Monday, February 19, 2007

Sermon Relevance and Altar Calls

I originally posted this over at apokalupto as a response to whether or not pastors should be making altar calls:

After a couple of years preaching, I came under the conviction that I was actually training people to ignore God and Biblical Truth by NOT calling for commitment. Essentially, I was opening up the Word of God, preaching, applying, and then letting them leave. "Good sermon, Pastor."

The more people hear the Word of God and DON'T make a commitment to act or change, the more we are just training them to ignore the promptings of the Holy Spirit.

That is why I will never do another sermon without asking for some kind of commitment (even at weddings and funerals).

The hardest sermon for me to preach with any kind of personal commitment or application is State of the Dead.: What... I will never tell a "so-and-so died-and-went-to-heaven" joke again?

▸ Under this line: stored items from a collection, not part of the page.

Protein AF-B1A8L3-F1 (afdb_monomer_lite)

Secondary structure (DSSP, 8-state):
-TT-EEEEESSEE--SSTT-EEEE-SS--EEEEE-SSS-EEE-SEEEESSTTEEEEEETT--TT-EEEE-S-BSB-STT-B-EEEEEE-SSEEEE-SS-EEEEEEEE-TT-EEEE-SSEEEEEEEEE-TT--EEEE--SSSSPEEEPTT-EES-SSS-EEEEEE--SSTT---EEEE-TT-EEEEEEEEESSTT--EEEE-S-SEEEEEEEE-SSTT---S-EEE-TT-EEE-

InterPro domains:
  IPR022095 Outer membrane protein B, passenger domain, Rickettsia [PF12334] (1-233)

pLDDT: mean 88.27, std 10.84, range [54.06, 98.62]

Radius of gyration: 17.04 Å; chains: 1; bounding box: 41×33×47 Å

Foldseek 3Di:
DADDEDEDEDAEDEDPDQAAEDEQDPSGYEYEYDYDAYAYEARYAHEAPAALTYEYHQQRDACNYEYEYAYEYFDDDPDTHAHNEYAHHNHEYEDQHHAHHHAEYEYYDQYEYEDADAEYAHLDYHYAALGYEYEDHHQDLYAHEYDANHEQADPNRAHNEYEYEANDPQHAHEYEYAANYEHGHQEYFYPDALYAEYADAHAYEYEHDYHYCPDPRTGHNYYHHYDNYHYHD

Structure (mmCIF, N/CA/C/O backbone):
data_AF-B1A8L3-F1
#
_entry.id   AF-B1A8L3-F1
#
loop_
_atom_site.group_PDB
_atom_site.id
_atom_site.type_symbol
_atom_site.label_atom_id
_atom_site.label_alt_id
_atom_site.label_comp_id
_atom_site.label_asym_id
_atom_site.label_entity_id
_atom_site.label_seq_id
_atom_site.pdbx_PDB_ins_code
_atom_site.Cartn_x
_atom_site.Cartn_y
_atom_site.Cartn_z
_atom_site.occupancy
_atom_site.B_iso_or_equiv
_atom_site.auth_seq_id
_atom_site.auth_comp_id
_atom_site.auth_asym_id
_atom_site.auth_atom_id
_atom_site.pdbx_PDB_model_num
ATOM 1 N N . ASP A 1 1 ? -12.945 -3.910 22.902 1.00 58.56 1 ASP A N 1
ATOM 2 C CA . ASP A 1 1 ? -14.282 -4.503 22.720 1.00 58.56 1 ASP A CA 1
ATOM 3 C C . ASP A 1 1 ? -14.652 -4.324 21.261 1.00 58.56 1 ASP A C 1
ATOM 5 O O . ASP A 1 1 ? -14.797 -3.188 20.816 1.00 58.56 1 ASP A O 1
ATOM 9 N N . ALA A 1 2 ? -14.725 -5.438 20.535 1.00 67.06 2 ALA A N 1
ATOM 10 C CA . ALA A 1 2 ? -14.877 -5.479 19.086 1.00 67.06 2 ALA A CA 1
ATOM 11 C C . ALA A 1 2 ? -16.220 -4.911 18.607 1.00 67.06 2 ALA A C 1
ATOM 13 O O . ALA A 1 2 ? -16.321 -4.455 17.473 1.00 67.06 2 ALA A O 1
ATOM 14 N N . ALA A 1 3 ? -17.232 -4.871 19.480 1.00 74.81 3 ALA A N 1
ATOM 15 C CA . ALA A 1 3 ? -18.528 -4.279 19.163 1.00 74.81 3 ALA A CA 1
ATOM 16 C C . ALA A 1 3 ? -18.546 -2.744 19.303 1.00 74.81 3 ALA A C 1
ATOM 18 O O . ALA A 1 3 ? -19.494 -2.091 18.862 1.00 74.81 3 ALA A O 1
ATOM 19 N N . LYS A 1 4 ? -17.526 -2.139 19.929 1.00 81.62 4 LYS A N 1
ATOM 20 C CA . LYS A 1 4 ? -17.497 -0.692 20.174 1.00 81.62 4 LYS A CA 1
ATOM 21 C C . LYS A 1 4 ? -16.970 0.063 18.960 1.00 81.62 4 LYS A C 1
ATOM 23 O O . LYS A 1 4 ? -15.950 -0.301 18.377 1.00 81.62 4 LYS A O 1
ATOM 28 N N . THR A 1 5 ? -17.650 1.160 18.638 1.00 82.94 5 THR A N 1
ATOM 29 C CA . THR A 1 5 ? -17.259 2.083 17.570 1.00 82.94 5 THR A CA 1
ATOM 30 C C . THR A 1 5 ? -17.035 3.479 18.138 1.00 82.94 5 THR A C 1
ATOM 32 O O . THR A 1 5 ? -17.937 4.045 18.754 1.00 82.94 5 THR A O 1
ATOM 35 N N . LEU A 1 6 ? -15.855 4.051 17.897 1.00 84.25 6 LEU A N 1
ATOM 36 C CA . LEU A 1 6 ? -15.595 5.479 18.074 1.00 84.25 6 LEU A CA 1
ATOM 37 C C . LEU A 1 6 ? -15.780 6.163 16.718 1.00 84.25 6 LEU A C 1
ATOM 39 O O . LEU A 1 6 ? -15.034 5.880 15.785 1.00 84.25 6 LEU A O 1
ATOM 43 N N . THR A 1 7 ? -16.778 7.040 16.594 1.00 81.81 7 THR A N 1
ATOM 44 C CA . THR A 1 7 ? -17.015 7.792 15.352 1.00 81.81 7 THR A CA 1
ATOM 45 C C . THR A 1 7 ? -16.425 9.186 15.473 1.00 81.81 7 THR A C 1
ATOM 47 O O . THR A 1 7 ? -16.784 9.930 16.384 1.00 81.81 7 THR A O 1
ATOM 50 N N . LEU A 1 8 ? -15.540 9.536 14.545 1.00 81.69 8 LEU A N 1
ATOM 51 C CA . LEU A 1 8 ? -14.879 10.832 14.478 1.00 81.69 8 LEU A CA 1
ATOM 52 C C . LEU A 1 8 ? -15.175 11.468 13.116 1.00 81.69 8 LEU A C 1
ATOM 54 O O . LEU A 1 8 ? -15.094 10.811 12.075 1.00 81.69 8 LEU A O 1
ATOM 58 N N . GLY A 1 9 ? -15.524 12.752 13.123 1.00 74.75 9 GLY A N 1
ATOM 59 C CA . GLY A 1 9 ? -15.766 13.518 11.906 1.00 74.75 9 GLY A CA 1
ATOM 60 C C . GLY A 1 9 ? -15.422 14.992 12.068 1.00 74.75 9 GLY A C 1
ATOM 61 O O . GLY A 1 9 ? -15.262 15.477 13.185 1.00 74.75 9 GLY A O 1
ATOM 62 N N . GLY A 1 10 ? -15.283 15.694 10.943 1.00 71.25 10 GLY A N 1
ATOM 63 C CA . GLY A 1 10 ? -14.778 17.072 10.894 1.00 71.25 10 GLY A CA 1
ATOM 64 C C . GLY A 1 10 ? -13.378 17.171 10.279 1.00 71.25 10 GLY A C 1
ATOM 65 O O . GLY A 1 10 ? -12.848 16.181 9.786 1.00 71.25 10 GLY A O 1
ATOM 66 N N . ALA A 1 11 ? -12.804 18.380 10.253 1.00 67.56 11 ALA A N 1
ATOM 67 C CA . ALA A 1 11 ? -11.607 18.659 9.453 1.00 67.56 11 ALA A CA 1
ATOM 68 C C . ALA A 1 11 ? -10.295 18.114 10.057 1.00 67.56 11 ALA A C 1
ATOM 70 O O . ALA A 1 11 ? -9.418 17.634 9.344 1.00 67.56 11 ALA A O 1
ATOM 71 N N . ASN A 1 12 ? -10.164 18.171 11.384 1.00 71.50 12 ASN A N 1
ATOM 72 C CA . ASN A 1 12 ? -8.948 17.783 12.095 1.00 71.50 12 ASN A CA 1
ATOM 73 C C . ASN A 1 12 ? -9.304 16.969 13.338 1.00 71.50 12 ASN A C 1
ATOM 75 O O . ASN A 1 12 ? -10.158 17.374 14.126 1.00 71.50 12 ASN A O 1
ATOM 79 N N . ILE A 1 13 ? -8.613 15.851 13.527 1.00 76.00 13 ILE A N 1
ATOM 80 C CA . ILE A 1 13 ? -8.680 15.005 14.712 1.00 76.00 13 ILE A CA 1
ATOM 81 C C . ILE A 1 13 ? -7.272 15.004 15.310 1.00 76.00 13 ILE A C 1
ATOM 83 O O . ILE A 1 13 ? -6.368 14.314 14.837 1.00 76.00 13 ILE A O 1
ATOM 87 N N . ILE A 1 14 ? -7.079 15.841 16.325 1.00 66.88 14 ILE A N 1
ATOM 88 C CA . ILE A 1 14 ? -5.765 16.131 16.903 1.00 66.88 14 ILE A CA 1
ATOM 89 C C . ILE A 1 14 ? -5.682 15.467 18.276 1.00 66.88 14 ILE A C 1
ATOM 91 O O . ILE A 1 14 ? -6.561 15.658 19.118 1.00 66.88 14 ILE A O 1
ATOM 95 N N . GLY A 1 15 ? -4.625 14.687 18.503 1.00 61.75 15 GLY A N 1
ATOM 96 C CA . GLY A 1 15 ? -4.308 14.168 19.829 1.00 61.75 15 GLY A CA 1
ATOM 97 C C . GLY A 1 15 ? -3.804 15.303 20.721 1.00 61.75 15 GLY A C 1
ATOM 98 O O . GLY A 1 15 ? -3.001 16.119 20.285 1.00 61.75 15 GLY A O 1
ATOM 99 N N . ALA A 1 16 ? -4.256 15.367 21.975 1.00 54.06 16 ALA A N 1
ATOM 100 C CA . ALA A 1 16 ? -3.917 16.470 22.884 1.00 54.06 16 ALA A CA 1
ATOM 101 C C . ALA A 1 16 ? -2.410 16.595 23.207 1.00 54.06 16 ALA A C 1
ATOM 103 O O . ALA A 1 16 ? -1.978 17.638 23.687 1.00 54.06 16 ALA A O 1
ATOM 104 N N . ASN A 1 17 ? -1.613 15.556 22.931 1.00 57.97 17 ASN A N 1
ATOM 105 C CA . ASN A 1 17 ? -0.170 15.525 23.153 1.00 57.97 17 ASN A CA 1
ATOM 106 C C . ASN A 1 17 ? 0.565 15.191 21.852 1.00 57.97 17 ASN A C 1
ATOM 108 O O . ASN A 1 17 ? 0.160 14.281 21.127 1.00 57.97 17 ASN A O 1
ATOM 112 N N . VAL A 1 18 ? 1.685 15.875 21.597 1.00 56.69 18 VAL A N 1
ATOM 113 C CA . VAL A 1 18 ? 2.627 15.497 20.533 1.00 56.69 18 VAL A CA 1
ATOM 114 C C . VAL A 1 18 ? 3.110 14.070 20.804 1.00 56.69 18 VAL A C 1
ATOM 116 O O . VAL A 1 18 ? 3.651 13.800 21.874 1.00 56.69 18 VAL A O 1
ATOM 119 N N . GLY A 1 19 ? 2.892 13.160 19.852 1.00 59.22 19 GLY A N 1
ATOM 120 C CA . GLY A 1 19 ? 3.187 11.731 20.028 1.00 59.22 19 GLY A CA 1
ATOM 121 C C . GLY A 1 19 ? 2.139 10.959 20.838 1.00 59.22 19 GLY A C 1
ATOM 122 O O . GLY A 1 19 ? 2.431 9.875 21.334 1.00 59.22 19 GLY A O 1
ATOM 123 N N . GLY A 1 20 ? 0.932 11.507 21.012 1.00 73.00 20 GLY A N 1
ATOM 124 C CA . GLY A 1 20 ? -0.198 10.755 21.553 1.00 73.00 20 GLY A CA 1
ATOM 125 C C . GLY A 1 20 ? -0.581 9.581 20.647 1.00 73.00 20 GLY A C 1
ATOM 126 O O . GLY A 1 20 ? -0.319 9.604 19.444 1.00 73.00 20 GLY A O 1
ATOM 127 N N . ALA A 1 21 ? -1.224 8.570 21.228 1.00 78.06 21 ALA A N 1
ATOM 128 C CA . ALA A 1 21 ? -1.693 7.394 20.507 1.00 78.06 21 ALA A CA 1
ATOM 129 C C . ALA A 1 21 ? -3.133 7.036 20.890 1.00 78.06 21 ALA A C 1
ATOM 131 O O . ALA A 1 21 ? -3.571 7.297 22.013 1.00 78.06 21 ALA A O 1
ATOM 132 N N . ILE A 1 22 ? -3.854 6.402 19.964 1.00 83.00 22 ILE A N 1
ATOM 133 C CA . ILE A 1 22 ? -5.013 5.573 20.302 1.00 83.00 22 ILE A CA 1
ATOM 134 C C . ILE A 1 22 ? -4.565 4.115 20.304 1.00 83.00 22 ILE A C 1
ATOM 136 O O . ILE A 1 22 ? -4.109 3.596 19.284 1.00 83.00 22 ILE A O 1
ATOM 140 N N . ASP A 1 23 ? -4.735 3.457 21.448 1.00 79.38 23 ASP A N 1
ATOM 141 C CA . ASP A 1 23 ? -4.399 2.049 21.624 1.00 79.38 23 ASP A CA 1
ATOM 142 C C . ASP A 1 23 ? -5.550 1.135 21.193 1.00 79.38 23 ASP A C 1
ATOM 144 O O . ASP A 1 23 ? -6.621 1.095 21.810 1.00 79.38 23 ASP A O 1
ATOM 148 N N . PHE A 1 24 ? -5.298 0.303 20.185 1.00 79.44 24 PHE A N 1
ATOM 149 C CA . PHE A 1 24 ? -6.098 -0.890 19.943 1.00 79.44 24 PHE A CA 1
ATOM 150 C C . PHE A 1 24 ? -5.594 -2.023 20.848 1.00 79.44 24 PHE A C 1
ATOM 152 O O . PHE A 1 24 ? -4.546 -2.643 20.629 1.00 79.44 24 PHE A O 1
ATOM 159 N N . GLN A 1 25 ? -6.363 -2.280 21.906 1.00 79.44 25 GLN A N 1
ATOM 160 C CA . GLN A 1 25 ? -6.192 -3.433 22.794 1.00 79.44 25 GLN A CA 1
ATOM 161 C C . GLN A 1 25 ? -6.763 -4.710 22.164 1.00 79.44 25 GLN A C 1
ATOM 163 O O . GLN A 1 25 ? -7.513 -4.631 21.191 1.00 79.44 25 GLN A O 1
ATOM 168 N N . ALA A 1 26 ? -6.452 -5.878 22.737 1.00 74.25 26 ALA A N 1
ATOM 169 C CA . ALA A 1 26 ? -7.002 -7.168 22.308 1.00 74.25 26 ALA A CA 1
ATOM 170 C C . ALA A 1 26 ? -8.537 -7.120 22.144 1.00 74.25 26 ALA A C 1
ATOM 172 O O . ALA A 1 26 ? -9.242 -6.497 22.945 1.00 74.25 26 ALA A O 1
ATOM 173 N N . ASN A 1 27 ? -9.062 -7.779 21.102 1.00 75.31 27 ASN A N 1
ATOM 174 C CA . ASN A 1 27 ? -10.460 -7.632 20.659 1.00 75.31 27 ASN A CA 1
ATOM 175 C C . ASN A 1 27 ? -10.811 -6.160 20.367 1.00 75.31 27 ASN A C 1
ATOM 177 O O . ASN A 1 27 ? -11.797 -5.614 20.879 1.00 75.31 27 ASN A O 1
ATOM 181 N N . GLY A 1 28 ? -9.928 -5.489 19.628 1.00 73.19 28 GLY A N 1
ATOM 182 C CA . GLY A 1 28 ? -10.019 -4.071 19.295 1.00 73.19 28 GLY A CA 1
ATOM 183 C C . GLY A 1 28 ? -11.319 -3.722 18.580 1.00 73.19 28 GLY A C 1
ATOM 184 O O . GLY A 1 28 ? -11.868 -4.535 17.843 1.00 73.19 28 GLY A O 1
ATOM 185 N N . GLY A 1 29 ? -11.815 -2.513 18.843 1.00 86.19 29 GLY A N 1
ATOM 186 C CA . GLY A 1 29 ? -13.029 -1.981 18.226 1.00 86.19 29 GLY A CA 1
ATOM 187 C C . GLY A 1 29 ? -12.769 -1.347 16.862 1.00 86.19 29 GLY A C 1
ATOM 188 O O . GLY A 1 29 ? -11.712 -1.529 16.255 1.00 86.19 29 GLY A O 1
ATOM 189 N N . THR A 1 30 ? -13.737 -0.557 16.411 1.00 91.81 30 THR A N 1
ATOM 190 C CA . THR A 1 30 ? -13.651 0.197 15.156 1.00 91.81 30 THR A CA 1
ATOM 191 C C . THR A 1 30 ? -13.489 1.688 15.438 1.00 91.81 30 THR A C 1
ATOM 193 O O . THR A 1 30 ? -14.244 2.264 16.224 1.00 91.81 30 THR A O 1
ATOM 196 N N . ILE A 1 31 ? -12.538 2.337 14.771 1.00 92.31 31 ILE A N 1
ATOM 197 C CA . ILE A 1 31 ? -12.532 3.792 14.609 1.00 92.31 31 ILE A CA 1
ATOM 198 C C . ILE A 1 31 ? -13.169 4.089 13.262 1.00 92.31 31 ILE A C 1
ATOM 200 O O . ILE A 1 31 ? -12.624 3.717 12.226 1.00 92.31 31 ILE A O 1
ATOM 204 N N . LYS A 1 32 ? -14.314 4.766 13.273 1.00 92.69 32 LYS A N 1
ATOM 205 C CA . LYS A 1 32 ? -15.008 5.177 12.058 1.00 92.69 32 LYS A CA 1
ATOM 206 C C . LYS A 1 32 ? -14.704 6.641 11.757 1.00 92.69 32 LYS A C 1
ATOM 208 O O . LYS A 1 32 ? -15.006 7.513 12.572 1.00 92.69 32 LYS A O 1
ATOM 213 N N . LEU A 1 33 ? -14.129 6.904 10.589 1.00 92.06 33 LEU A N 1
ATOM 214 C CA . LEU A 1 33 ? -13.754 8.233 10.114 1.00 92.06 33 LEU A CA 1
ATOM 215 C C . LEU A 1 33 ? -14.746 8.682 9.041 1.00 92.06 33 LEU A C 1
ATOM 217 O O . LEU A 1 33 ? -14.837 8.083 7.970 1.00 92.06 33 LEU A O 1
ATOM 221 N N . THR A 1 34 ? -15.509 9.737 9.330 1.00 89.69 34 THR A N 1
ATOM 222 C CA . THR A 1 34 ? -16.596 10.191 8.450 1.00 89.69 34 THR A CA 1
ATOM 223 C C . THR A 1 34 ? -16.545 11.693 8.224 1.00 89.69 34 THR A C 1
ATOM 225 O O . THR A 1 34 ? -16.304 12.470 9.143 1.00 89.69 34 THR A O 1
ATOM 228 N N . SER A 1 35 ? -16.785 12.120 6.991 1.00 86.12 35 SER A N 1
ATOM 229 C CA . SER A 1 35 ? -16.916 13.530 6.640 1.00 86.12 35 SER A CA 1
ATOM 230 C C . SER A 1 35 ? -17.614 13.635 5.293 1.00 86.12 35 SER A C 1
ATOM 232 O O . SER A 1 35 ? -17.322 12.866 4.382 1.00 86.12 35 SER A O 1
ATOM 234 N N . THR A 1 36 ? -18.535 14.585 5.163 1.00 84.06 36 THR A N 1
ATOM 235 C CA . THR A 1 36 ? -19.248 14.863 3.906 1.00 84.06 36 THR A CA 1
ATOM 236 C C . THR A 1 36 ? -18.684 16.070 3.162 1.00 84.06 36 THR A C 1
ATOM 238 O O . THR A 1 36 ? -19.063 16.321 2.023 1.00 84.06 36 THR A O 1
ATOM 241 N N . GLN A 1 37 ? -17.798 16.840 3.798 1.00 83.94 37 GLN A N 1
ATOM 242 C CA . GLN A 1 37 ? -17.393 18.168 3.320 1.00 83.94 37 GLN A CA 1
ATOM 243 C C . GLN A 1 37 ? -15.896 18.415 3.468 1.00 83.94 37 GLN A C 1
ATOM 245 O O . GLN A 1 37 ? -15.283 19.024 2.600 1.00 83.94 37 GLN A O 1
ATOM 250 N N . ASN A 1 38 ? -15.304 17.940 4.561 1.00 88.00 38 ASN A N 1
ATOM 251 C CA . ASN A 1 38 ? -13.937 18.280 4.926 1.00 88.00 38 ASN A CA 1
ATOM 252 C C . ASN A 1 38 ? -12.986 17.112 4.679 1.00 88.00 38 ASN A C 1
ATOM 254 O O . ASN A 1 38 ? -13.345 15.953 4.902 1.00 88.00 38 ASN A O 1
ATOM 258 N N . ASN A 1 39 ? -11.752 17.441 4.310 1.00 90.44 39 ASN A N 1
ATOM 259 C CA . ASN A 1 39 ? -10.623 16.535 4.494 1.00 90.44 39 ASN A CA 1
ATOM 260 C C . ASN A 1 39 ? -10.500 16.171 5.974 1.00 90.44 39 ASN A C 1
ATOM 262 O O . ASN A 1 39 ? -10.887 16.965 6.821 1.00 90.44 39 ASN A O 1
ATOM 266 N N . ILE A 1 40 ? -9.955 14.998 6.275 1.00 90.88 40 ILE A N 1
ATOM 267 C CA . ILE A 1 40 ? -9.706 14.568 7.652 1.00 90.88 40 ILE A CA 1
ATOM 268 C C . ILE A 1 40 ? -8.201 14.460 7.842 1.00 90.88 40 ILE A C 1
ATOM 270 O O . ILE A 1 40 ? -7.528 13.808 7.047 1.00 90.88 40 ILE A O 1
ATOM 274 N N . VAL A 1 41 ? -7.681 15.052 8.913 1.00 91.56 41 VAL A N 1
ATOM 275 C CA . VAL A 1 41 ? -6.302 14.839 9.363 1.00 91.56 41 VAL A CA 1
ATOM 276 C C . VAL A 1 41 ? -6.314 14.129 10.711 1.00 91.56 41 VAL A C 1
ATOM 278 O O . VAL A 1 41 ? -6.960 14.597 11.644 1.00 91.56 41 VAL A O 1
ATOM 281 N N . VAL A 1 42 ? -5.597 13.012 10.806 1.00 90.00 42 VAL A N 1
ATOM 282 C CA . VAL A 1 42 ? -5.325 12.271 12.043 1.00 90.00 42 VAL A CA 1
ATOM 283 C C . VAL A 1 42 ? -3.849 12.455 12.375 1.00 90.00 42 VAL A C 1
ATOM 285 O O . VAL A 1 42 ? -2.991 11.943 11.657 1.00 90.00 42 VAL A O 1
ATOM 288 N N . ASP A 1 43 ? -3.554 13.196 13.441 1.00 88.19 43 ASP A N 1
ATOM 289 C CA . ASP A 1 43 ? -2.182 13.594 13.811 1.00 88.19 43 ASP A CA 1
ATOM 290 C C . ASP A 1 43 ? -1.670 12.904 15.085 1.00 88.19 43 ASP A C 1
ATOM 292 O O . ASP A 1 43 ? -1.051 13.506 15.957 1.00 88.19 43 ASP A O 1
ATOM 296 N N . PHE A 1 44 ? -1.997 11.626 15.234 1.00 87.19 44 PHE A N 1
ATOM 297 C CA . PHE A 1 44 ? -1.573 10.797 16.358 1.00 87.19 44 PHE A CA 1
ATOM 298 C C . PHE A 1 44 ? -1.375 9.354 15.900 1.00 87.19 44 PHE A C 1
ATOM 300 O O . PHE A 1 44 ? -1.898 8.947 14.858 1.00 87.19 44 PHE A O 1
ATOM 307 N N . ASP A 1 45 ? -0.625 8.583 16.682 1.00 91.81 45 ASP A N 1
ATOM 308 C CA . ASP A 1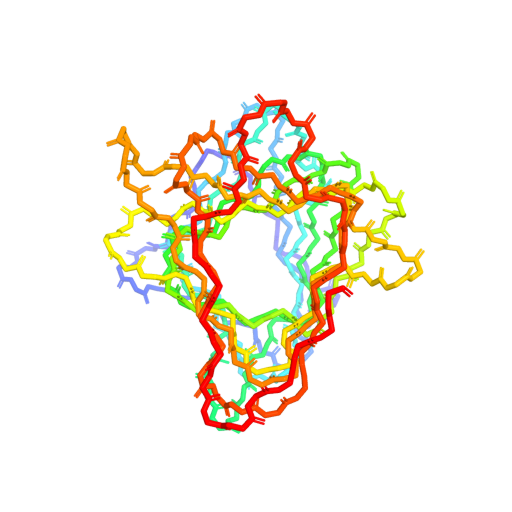 45 ? -0.303 7.195 16.364 1.00 91.81 45 ASP A CA 1
ATOM 309 C C . ASP A 1 45 ? -1.505 6.265 16.606 1.00 91.81 45 ASP A C 1
ATOM 311 O O . ASP A 1 45 ? -2.309 6.452 17.523 1.00 91.81 45 ASP A O 1
ATOM 315 N N . LEU A 1 46 ? -1.615 5.216 15.797 1.00 92.50 46 LEU A N 1
ATOM 316 C CA . LEU A 1 46 ? -2.539 4.105 16.009 1.00 92.50 46 LEU A CA 1
ATOM 317 C C . LEU A 1 46 ? -1.733 2.909 16.514 1.00 92.50 46 LEU A C 1
ATOM 319 O O . LEU A 1 46 ? -1.167 2.133 15.738 1.00 92.50 46 LEU A O 1
ATOM 323 N N . ALA A 1 47 ? -1.650 2.790 17.836 1.00 92.38 47 ALA A N 1
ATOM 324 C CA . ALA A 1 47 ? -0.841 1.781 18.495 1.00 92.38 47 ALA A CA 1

I have a very hard time asking for people to come forward or stand up. I feel that a lot of Altar Calls are manipulative (especially as I've been trained to do them in Evangelistic Meetings).

But I went to a church once that had the sermon first! And then participating in the rest of the service was a default response to the sermon time. The music, the prayer, the offering, the sign-up for ministry, the announcements - everything was couched as a personal response to the sermon.

That touched me. And when I realized that it's the only church service model that takes into consideration that true worship is a response to what God has done or taught, I was hooked. It wouldn't work well at my current church, but...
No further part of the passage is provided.